Ervin Industries is an American manufacturer of metal abrasives, including steel shot, grit, and advanced metal powders. It is based in Ann Arbor, Michigan.

==History==
Ervin Industries was founded in 1920 by engineer John F. Ervin, following his acquisition of a small foundry in Michigan. Using his engineering expertise, Ervin developed a process for producing cast steel shots as a reusable alternative to sand and grit for cleaning metal surfaces. He received a U.S. patent for this manufacturing process in 1939.

In 1946, Ervin developed SAE standard J444 for classifying cast shot and grit, which set uniform size specifications for abrasives. In 1947, it developed an in-house test machine called Ervin Test Machine to measure shot durability and performance.

In 1968, Ervin expanded its Adrian, Michigan plant to increase output of cast steel shot and grit.

In 1977, Ervin built a second U.S. plant in Butler, Pennsylvania. Concurrently, research on metal powders (fine alloy particles) for powder metallurgy and surface coating applications was initiated. This effort led to the establishment of an R&D division, Ervin Technologies, in 1989 at a facility in Tecumseh, Michigan, which was completed by 1992.

During the late 1980s, Ervin developed a cast stainless abrasive, later renamed as Amacast, for cleaning and shot peening applications that require corrosion resistance.

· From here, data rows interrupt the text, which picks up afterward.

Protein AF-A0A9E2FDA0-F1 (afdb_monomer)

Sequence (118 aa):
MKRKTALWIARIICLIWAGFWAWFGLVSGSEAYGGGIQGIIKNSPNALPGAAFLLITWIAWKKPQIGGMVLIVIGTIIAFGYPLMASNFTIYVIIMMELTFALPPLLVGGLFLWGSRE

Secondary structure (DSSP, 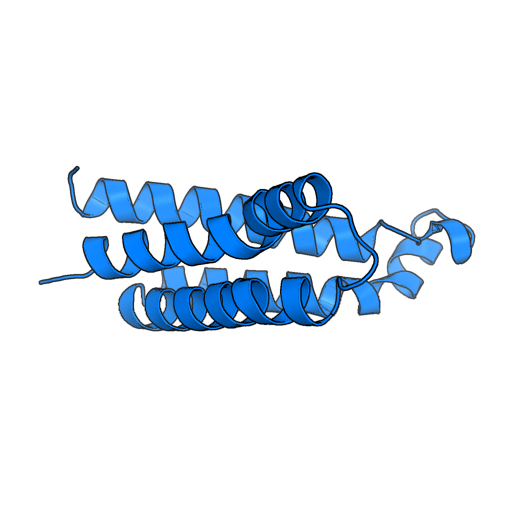8-state):
--HHHHHHHHHHHHHHHHHHHHHHHHHTTGGGGTSHHHHHHHHGGGGHHHHHHHHHHHHHHH-HHHHHHHHHHHHHHHHHHHHHH-TTS-HHHHHHHHHHHTHHHHHHHHHHHHHT--

Radius of gyration: 15.91 Å; Cα contacts (8 Å, |Δi|>4): 158; chains: 1; bounding box: 32×36×45 Å

Mean predicted aligned error: 3.19 Å

Foldseek 3Di:
DALVVLLVVLLVLLCVLLVVLLVCQQQPQLVVVVDDPRSSVVSNVRSVVSVVSVVLSVVCNVPLLVSLVVLLVQLVCQLPVCVVVPPPDDPVVNVVSNVNGRVSSNSSSVSSNSSPDD

pLDDT: mean 95.62, std 3.72, range [70.75, 98.56]

Nearest PDB structures (foldseek):
  1g73-assembly2_B  TM=3.097E-01  e=7.083E+00  Homo sapiens
  8g08-assembly1_a  TM=2.341E-01  e=7.083E+00  Mycolicibacterium smegmatis MC2 155

Structure (mmCIF, N/CA/C/O backbone):
data_AF-A0A9E2FDA0-F1
#
_entry.id   AF-A0A9E2FDA0-F1
#
loop_
_atom_site.group_PDB
_atom_site.id
_atom_site.type_symbol
_atom_site.label_atom_id
_atom_site.label_alt_id
_atom_site.label_comp_id
_atom_site.label_asym_id
_atom_site.label_entity_id
_atom_site.label_seq_id
_atom_site.pdbx_PDB_ins_code
_atom_site.Cartn_x
_atom_site.Cartn_y
_atom_site.Cartn_z
_atom_site.occupancy
_atom_site.B_iso_or_equiv
_atom_site.auth_seq_id
_atom_site.auth_comp_id
_atom_site.auth_asym_id
_atom_site.auth_atom_id
_atom_site.pdbx_PDB_model_num
ATOM 1 N N . MET A 1 1 ? -3.752 -2.701 21.622 1.00 79.69 1 MET A N 1
ATOM 2 C CA . MET A 1 1 ? -3.584 -1.429 20.873 1.00 79.69 1 MET A CA 1
ATOM 3 C C . MET A 1 1 ? -4.873 -0.615 20.934 1.00 79.69 1 MET A C 1
ATOM 5 O O . MET A 1 1 ? -5.939 -1.188 20.747 1.00 79.69 1 MET A O 1
ATOM 9 N N . LYS A 1 2 ? -4.801 0.701 21.185 1.00 92.50 2 LYS A N 1
ATOM 10 C CA . LYS A 1 2 ? -5.988 1.580 21.170 1.00 92.50 2 LYS A CA 1
ATOM 11 C C . LYS A 1 2 ? -6.543 1.693 19.742 1.00 92.50 2 LYS A C 1
ATOM 13 O O . LYS A 1 2 ? -5.766 1.855 18.804 1.00 92.50 2 LYS A O 1
ATOM 18 N N . ARG A 1 3 ? -7.871 1.665 19.568 1.00 92.38 3 ARG A N 1
ATOM 19 C CA . ARG A 1 3 ? -8.528 1.710 18.240 1.00 92.38 3 ARG A CA 1
ATOM 20 C C . ARG A 1 3 ? -8.091 2.917 17.395 1.00 92.38 3 ARG A C 1
ATOM 22 O O . ARG A 1 3 ? -7.725 2.757 16.237 1.00 92.38 3 ARG A O 1
ATOM 29 N N . LYS A 1 4 ? -8.016 4.110 17.999 1.00 94.06 4 LYS A N 1
ATOM 30 C CA . LYS A 1 4 ? -7.517 5.328 17.327 1.00 94.06 4 LYS A CA 1
ATOM 31 C C . LYS A 1 4 ? -6.071 5.188 16.836 1.00 94.06 4 LYS A C 1
ATOM 33 O O . LYS A 1 4 ? -5.758 5.642 15.742 1.00 94.06 4 LYS A O 1
ATOM 38 N N . THR A 1 5 ? -5.207 4.544 17.621 1.00 96.06 5 THR A N 1
ATOM 39 C CA . THR A 1 5 ? -3.816 4.268 17.234 1.00 96.06 5 THR A CA 1
ATOM 40 C C . THR A 1 5 ? -3.761 3.316 16.042 1.00 96.06 5 THR A C 1
ATOM 42 O O . THR A 1 5 ? -3.032 3.589 15.097 1.00 96.06 5 THR A O 1
ATOM 45 N N . ALA A 1 6 ? -4.589 2.263 16.037 1.00 96.81 6 ALA A N 1
ATOM 46 C CA . ALA A 1 6 ? -4.685 1.329 14.914 1.00 96.81 6 ALA A CA 1
ATOM 47 C C . ALA A 1 6 ? -5.053 2.042 13.603 1.00 96.81 6 ALA A C 1
ATOM 49 O O . ALA A 1 6 ? -4.411 1.818 12.582 1.00 96.81 6 ALA A O 1
ATOM 50 N N . LEU A 1 7 ? -6.031 2.955 13.649 1.00 97.25 7 LEU A N 1
ATOM 51 C CA . LEU A 1 7 ? -6.431 3.738 12.479 1.00 97.25 7 LEU A CA 1
ATOM 52 C C . LEU A 1 7 ? -5.305 4.645 11.972 1.00 97.25 7 LEU A C 1
ATOM 54 O O . LEU A 1 7 ? -5.112 4.749 10.768 1.00 97.25 7 LEU A O 1
ATOM 58 N N . TRP A 1 8 ? -4.553 5.308 12.854 1.00 97.81 8 TRP A N 1
ATOM 59 C CA . TRP A 1 8 ? -3.427 6.144 12.423 1.00 97.81 8 TRP A CA 1
ATOM 60 C C . TRP A 1 8 ? -2.295 5.333 11.799 1.00 97.81 8 TRP A C 1
ATOM 62 O O . TRP A 1 8 ? -1.799 5.711 10.741 1.00 97.81 8 TRP A O 1
ATOM 72 N N . ILE A 1 9 ? -1.949 4.195 12.401 1.00 97.94 9 ILE A N 1
ATOM 73 C CA . ILE A 1 9 ? -0.963 3.267 11.839 1.00 97.94 9 ILE A CA 1
ATOM 74 C C . ILE A 1 9 ? -1.418 2.798 10.451 1.00 97.94 9 ILE A C 1
ATOM 76 O O . ILE A 1 9 ? -0.655 2.901 9.494 1.00 97.94 9 ILE A O 1
ATOM 80 N N . ALA A 1 10 ? -2.679 2.368 10.318 1.00 97.94 10 ALA A N 1
ATOM 81 C CA . ALA A 1 10 ? -3.244 1.928 9.043 1.00 97.94 10 ALA A CA 1
ATOM 82 C C . ALA A 1 10 ? -3.164 3.019 7.968 1.00 97.94 10 ALA A C 1
ATOM 84 O O . ALA A 1 10 ? -2.740 2.751 6.849 1.00 97.94 10 ALA A O 1
ATOM 85 N N . ARG A 1 11 ? -3.516 4.264 8.314 1.00 98.00 11 ARG A N 1
ATOM 86 C CA . ARG A 1 11 ? -3.456 5.412 7.397 1.00 98.00 11 ARG A CA 1
ATOM 87 C C . ARG A 1 11 ? -2.047 5.680 6.886 1.00 98.00 11 ARG A C 1
ATOM 89 O O . ARG A 1 11 ? -1.885 5.878 5.687 1.00 98.00 11 ARG A O 1
ATOM 96 N N . ILE A 1 12 ? -1.058 5.680 7.780 1.00 98.25 12 ILE A N 1
ATOM 97 C CA . ILE A 1 12 ? 0.341 5.957 7.431 1.00 98.25 12 ILE A CA 1
ATOM 98 C C . ILE A 1 12 ? 0.884 4.856 6.521 1.00 98.25 12 ILE A C 1
ATOM 100 O O . ILE A 1 12 ? 1.387 5.159 5.444 1.00 98.25 12 ILE A O 1
ATOM 104 N N . ILE A 1 13 ? 0.729 3.587 6.913 1.00 98.00 13 ILE A N 1
ATOM 105 C CA . ILE A 1 13 ? 1.216 2.453 6.114 1.00 98.00 13 ILE A CA 1
ATOM 106 C C . ILE A 1 13 ? 0.533 2.434 4.741 1.00 98.00 13 ILE A C 1
ATOM 108 O O . ILE A 1 13 ? 1.206 2.291 3.725 1.00 98.00 13 ILE A O 1
ATOM 112 N N . CYS A 1 14 ? -0.789 2.624 4.699 1.00 97.56 14 CYS A N 1
ATOM 113 C CA . CYS A 1 14 ? -1.560 2.610 3.458 1.00 97.56 14 CYS A CA 1
ATOM 114 C C . CYS A 1 14 ? -1.137 3.747 2.516 1.00 97.56 14 CYS A C 1
ATOM 116 O O . CYS A 1 14 ? -0.952 3.507 1.326 1.00 97.56 14 CYS A O 1
ATOM 118 N N . LEU A 1 15 ? -0.893 4.951 3.048 1.00 98.12 15 LEU A N 1
ATOM 119 C CA . LEU A 1 15 ? -0.416 6.087 2.259 1.00 98.12 15 LEU A CA 1
ATOM 120 C C . LEU A 1 15 ? 1.002 5.870 1.719 1.00 98.12 15 LEU A C 1
ATOM 122 O O . LEU A 1 15 ? 1.245 6.171 0.555 1.00 98.12 15 LEU A O 1
ATOM 126 N N . ILE A 1 16 ? 1.918 5.336 2.533 1.00 98.25 16 ILE A N 1
ATOM 127 C CA . ILE A 1 16 ? 3.283 5.016 2.089 1.00 98.25 16 ILE A CA 1
ATOM 128 C C . ILE A 1 16 ? 3.237 3.976 0.969 1.00 98.25 16 ILE A C 1
ATOM 130 O O . ILE A 1 16 ? 3.850 4.175 -0.074 1.00 98.25 16 ILE A O 1
ATOM 134 N N . TRP A 1 17 ? 2.476 2.897 1.157 1.00 97.81 17 TRP A N 1
ATOM 135 C CA . TRP A 1 17 ? 2.349 1.825 0.173 1.00 97.81 17 TRP A CA 1
ATOM 136 C C . TRP A 1 17 ? 1.716 2.312 -1.138 1.00 97.81 17 TRP A C 1
ATOM 138 O O . TRP A 1 17 ? 2.295 2.131 -2.206 1.00 97.81 17 TRP A O 1
ATOM 148 N N . ALA A 1 18 ? 0.564 2.985 -1.073 1.00 97.75 18 ALA A N 1
ATOM 149 C CA . ALA A 1 18 ? -0.114 3.497 -2.262 1.00 97.75 18 ALA A CA 1
ATOM 150 C C . ALA A 1 18 ? 0.706 4.586 -2.970 1.00 97.75 18 ALA A C 1
ATOM 152 O O . ALA A 1 18 ? 0.803 4.593 -4.197 1.00 97.75 18 ALA A O 1
ATOM 153 N N . GLY A 1 19 ? 1.331 5.482 -2.199 1.00 98.12 19 GLY A N 1
ATOM 154 C CA . GLY A 1 19 ? 2.209 6.527 -2.717 1.00 98.12 19 GLY A CA 1
ATOM 155 C C . GLY A 1 19 ? 3.435 5.954 -3.420 1.00 98.12 19 GLY A C 1
ATOM 156 O O . GLY A 1 19 ? 3.760 6.400 -4.519 1.00 98.12 19 GLY A O 1
ATOM 157 N N . PHE A 1 20 ? 4.064 4.929 -2.838 1.00 97.81 20 PHE A N 1
ATOM 158 C CA . PHE A 1 20 ? 5.176 4.222 -3.466 1.00 97.81 20 PHE A CA 1
ATOM 159 C C . PHE A 1 20 ? 4.768 3.621 -4.812 1.00 97.81 20 PHE A C 1
ATOM 161 O O . PHE A 1 20 ? 5.442 3.885 -5.799 1.00 97.81 20 PHE A O 1
ATOM 168 N N . TRP A 1 21 ? 3.658 2.879 -4.893 1.00 97.50 21 TRP A N 1
ATOM 169 C CA . TRP A 1 21 ? 3.238 2.253 -6.155 1.00 97.50 21 TRP A CA 1
ATOM 170 C C . TRP A 1 21 ? 2.809 3.256 -7.222 1.00 97.50 21 TRP A C 1
ATOM 172 O O . TRP A 1 21 ? 3.077 3.041 -8.403 1.00 97.50 21 TRP A O 1
ATOM 182 N N . ALA A 1 22 ? 2.178 4.364 -6.827 1.00 97.31 22 ALA A N 1
ATOM 183 C CA . ALA A 1 22 ? 1.857 5.448 -7.749 1.00 97.31 22 ALA A CA 1
ATOM 184 C C . ALA A 1 22 ? 3.129 6.095 -8.310 1.00 97.31 22 ALA A C 1
ATOM 186 O O . ALA A 1 22 ? 3.259 6.250 -9.521 1.00 97.31 22 ALA A O 1
ATOM 187 N N . TRP A 1 23 ? 4.090 6.424 -7.444 1.00 97.12 23 TRP A N 1
ATOM 188 C CA . TRP A 1 23 ? 5.375 6.979 -7.862 1.00 97.12 23 TRP A CA 1
ATOM 189 C C . TRP A 1 23 ? 6.178 5.993 -8.718 1.00 97.12 23 TRP A C 1
ATOM 191 O O . TRP A 1 23 ? 6.684 6.370 -9.773 1.00 97.12 23 TRP A O 1
ATOM 201 N N . PHE A 1 24 ? 6.243 4.729 -8.302 1.00 96.69 24 PHE A N 1
ATOM 202 C CA . PHE A 1 24 ? 6.941 3.676 -9.025 1.00 96.69 24 PHE A CA 1
ATOM 203 C C . PHE A 1 24 ? 6.378 3.549 -10.437 1.00 96.69 24 PHE A C 1
ATOM 205 O O . PHE A 1 24 ? 7.128 3.711 -11.388 1.00 96.69 24 PHE A O 1
ATOM 212 N N . GLY A 1 25 ? 5.058 3.400 -10.590 1.00 95.50 25 GLY A N 1
ATOM 213 C CA . GLY A 1 25 ? 4.426 3.311 -11.907 1.00 95.50 25 GLY A CA 1
ATOM 214 C C . GLY A 1 25 ? 4.605 4.562 -12.777 1.00 95.50 25 GLY A C 1
ATOM 215 O O . GLY A 1 25 ? 4.629 4.444 -13.997 1.00 95.50 25 GLY A O 1
ATOM 216 N N . LEU A 1 26 ? 4.775 5.753 -12.188 1.00 94.69 26 LEU A N 1
ATOM 217 C CA . LEU A 1 26 ? 5.080 6.976 -12.944 1.00 94.69 26 LEU A CA 1
ATOM 218 C C . LEU A 1 26 ? 6.508 6.972 -13.501 1.00 94.69 26 LEU A C 1
ATOM 220 O O . 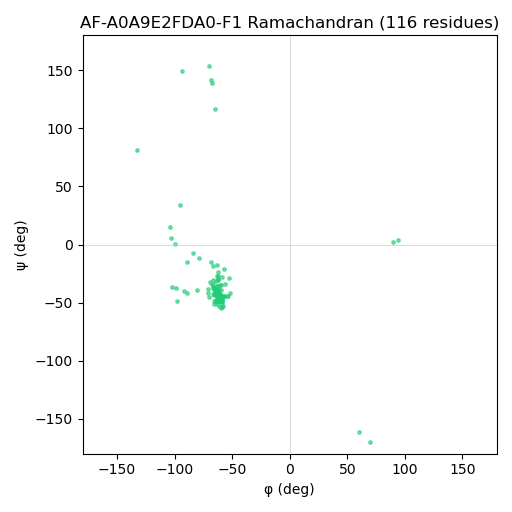LEU A 1 26 ? 6.729 7.408 -14.631 1.00 94.69 26 LEU A O 1
ATOM 224 N N . VAL A 1 27 ? 7.480 6.516 -12.712 1.00 95.62 27 VAL A N 1
ATOM 225 C CA . VAL A 1 27 ? 8.908 6.703 -13.011 1.00 95.62 27 VAL A CA 1
ATOM 226 C C . VAL A 1 27 ? 9.537 5.466 -13.649 1.00 95.62 27 VAL A C 1
ATOM 228 O O . VAL A 1 27 ? 10.350 5.606 -14.565 1.00 95.62 27 VAL A O 1
ATOM 231 N N . SER A 1 28 ? 9.149 4.264 -13.219 1.00 93.75 28 SER A N 1
ATOM 232 C CA . SER A 1 28 ? 9.727 3.008 -13.696 1.00 93.75 28 SER A CA 1
ATOM 233 C C . SER A 1 28 ? 9.422 2.810 -15.180 1.00 93.75 28 SER A C 1
ATOM 235 O O . SER A 1 28 ? 8.253 2.685 -15.555 1.00 93.75 28 SER A O 1
ATOM 237 N N . GLY A 1 29 ? 10.458 2.783 -16.021 1.00 91.62 29 GLY A N 1
ATOM 238 C CA . GLY A 1 29 ? 10.321 2.626 -17.471 1.00 91.62 29 GLY A CA 1
ATOM 239 C C . GLY A 1 29 ? 10.181 3.941 -18.238 1.00 91.62 29 GLY A C 1
ATOM 240 O O . GLY A 1 29 ? 10.077 3.922 -19.464 1.00 91.62 29 GLY A O 1
ATOM 241 N N . SER A 1 30 ? 10.230 5.092 -17.559 1.00 95.00 30 SER A N 1
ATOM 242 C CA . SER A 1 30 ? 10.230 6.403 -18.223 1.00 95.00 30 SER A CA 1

In the 1990s, Ervin expanded its operations to Europe. In 1992, Ervin acquired Barton Abrasives in Tipton, England and established its first overseas subsidiary, Ervin Amasteel UK.

In 2008, Ervin opened a stainless-steel manufacturing plant in Sprockhövel, Germany.

In 2014, Ervin opened a new steel abrasives plant in Glaubitz, Germany.

In 2016, a regional headquarters (Ervin Germany GmbH) was established in Berlin to manage European operations.

==Locations==
Ervin Industries operates three manufacturing plants in the United States (Adrian, Butler, Tecumseh) and two in Europe (Glaubitz, Sprockhövel), along with headquarters in Ann Arbor and Berlin.